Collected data
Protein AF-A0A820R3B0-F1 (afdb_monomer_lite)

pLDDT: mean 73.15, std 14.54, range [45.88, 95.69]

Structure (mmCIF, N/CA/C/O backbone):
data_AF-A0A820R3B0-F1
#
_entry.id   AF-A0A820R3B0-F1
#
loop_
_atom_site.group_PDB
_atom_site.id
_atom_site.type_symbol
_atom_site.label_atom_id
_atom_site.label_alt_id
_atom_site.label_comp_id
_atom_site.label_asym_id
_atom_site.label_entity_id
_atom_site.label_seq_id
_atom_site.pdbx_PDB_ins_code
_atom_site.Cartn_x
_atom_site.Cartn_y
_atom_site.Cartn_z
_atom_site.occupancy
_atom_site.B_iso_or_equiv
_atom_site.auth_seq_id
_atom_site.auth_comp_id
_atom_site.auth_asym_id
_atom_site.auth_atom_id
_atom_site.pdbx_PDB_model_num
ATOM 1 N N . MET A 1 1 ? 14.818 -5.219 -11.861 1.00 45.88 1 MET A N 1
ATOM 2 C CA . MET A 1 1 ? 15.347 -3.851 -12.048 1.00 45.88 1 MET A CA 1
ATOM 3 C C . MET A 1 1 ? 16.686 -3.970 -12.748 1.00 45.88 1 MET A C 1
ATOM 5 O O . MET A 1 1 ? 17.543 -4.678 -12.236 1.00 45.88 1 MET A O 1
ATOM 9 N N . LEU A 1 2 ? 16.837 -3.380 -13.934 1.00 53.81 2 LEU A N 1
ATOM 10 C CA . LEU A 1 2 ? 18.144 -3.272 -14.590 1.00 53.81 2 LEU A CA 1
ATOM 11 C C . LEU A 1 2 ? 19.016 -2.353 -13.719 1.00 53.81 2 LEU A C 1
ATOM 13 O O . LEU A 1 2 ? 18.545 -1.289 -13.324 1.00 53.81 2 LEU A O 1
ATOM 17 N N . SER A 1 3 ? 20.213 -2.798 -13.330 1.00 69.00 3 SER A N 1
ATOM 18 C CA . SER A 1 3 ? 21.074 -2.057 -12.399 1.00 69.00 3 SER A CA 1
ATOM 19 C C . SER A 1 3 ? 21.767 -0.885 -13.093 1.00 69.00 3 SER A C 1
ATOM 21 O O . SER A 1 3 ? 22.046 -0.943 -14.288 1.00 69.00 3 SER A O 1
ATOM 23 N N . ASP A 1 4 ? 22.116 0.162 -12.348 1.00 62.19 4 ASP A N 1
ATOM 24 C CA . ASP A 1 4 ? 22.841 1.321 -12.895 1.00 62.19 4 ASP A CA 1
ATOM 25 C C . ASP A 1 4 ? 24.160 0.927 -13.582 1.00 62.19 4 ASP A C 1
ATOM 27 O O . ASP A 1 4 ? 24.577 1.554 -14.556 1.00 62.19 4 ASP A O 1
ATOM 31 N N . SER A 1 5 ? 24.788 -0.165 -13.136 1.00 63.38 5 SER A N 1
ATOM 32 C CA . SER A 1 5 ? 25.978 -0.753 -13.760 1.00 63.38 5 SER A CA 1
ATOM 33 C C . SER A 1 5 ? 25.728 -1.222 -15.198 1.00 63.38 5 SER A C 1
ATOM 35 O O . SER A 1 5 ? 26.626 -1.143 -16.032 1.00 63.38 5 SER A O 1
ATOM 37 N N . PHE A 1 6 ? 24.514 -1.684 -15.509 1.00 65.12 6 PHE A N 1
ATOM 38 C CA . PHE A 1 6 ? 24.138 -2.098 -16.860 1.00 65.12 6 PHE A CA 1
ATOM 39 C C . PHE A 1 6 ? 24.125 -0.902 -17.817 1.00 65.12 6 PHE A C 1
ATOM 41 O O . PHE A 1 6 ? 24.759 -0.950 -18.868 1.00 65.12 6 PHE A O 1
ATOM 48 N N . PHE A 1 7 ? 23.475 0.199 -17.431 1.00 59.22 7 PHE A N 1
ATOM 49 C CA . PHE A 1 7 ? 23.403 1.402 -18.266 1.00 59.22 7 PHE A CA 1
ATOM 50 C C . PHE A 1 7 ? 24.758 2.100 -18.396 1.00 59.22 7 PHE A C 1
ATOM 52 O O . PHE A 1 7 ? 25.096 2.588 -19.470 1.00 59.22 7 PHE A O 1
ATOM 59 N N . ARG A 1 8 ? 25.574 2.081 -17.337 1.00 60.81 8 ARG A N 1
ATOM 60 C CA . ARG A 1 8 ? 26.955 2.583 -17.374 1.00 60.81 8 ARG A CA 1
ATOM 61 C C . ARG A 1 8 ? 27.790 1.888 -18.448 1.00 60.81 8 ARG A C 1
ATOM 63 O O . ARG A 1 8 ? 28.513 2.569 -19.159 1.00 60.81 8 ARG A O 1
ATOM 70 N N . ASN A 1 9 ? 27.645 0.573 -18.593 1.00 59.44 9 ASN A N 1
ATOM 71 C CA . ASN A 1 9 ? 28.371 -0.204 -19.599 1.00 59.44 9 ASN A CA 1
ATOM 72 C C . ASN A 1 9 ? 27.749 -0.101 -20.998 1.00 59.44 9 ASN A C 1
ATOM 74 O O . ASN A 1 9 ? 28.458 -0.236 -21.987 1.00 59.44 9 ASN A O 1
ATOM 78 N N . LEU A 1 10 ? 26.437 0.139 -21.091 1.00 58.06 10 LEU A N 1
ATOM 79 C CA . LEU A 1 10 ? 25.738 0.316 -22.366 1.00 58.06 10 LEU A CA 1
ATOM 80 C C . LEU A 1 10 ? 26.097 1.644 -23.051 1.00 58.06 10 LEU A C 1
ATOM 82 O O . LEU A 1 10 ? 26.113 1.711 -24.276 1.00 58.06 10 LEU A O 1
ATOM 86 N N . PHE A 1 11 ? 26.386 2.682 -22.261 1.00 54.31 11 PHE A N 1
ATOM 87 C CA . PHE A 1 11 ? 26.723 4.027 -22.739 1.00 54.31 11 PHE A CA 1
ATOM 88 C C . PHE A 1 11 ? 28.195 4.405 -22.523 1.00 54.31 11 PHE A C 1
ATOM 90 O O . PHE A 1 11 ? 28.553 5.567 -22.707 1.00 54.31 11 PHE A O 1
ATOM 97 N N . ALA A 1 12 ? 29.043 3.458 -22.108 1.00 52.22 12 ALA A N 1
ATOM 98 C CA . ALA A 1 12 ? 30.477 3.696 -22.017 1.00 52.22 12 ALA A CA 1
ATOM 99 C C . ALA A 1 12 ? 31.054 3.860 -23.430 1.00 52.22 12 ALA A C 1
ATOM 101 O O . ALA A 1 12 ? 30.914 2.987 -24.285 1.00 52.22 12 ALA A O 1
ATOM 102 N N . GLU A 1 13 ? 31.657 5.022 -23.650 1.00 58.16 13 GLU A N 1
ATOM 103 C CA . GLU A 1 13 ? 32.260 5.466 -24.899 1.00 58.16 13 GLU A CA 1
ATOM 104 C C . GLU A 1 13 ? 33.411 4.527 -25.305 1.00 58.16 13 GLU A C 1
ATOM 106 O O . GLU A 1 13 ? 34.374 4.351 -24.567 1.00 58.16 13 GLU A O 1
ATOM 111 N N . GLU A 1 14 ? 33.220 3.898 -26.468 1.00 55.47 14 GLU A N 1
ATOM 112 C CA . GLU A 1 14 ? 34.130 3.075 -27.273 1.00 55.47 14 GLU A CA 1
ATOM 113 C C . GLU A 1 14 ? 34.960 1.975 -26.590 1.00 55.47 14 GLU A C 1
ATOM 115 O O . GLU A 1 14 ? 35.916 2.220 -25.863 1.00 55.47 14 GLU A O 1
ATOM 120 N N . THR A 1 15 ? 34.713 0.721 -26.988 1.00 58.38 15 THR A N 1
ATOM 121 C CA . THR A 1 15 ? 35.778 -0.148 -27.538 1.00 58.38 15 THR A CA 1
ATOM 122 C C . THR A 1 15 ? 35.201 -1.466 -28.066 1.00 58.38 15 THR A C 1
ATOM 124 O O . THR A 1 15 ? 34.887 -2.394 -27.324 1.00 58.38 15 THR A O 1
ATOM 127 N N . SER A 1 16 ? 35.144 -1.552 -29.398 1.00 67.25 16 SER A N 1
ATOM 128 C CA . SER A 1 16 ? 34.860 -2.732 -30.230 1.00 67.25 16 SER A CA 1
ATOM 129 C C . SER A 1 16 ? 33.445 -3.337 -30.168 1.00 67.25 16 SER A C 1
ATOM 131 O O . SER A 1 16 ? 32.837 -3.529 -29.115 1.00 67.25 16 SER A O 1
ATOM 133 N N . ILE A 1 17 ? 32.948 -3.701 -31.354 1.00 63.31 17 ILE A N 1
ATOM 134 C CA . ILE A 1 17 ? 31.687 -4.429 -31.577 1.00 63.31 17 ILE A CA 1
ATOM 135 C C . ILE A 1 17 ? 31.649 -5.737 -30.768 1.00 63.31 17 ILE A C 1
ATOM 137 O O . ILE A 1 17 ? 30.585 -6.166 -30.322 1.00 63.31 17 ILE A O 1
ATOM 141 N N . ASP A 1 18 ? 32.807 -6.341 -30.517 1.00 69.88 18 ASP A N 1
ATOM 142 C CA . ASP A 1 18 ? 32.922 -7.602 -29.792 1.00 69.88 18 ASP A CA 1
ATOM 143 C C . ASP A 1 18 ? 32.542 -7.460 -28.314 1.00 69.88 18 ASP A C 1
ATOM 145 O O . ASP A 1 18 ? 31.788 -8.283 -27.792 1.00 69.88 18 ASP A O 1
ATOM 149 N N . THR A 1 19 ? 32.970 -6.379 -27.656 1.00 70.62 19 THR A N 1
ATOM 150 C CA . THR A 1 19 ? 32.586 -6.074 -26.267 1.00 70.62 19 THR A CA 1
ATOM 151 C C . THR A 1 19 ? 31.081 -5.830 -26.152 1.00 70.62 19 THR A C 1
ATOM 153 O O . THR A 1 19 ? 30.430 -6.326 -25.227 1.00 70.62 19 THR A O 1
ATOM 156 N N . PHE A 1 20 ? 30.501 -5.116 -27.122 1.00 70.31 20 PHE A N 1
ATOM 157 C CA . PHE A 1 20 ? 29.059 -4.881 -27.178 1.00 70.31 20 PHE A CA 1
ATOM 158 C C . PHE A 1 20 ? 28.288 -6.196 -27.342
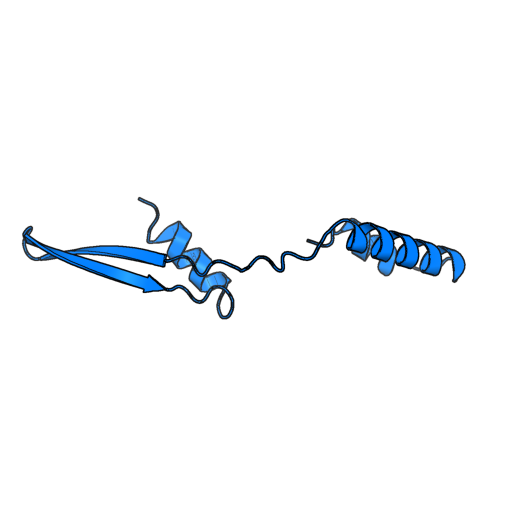 1.00 70.31 20 PHE A C 1
ATOM 160 O O . PHE A 1 20 ? 27.383 -6.493 -26.560 1.00 70.31 20 PHE A O 1
ATOM 167 N N . ASN A 1 21 ? 28.696 -7.034 -28.295 1.00 75.50 21 ASN A N 1
ATOM 168 C CA . ASN A 1 21 ? 28.062 -8.325 -28.546 1.00 75.50 21 ASN A CA 1
ATOM 169 C C . ASN A 1 21 ? 28.157 -9.265 -27.335 1.00 75.50 21 ASN A C 1
ATOM 171 O O . ASN A 1 21 ? 27.185 -9.949 -27.008 1.00 75.50 21 ASN A O 1
ATOM 175 N N . GLN A 1 22 ? 29.284 -9.262 -26.618 1.00 77.38 22 GLN A N 1
ATOM 176 C CA . GLN A 1 22 ? 29.437 -10.025 -25.377 1.00 77.38 22 GLN A CA 1
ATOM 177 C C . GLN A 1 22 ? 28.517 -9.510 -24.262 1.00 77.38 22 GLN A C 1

What is being asked
Using only the entries above, output the line with "ATOM 86 N N", the line with "ATOM 98 C CA", and all lines between them, exactly as they stand.

Exercise output
ATOM 86 N N . PHE A 1 11 ? 26.386 2.682 -22.261 1.00 54.31 11 PHE A N 1
ATOM 87 C CA . PHE A 1 11 ? 26.723 4.027 -22.739 1.00 54.31 11 PHE A CA 1
ATOM 88 C C . PHE A 1 11 ? 28.195 4.405 -22.523 1.00 54.31 11 PHE A C 1
ATOM 90 O O . PHE A 1 11 ? 28.553 5.567 -22.707 1.00 54.31 11 PHE A O 1
ATOM 97 N N . ALA A 1 12 ? 29.043 3.458 -22.108 1.00 52.22 12 ALA A N 1
ATOM 98 C CA . ALA A 1 12 ? 30.477 3.696 -22.017 1.00 52.22 12 ALA A CA 1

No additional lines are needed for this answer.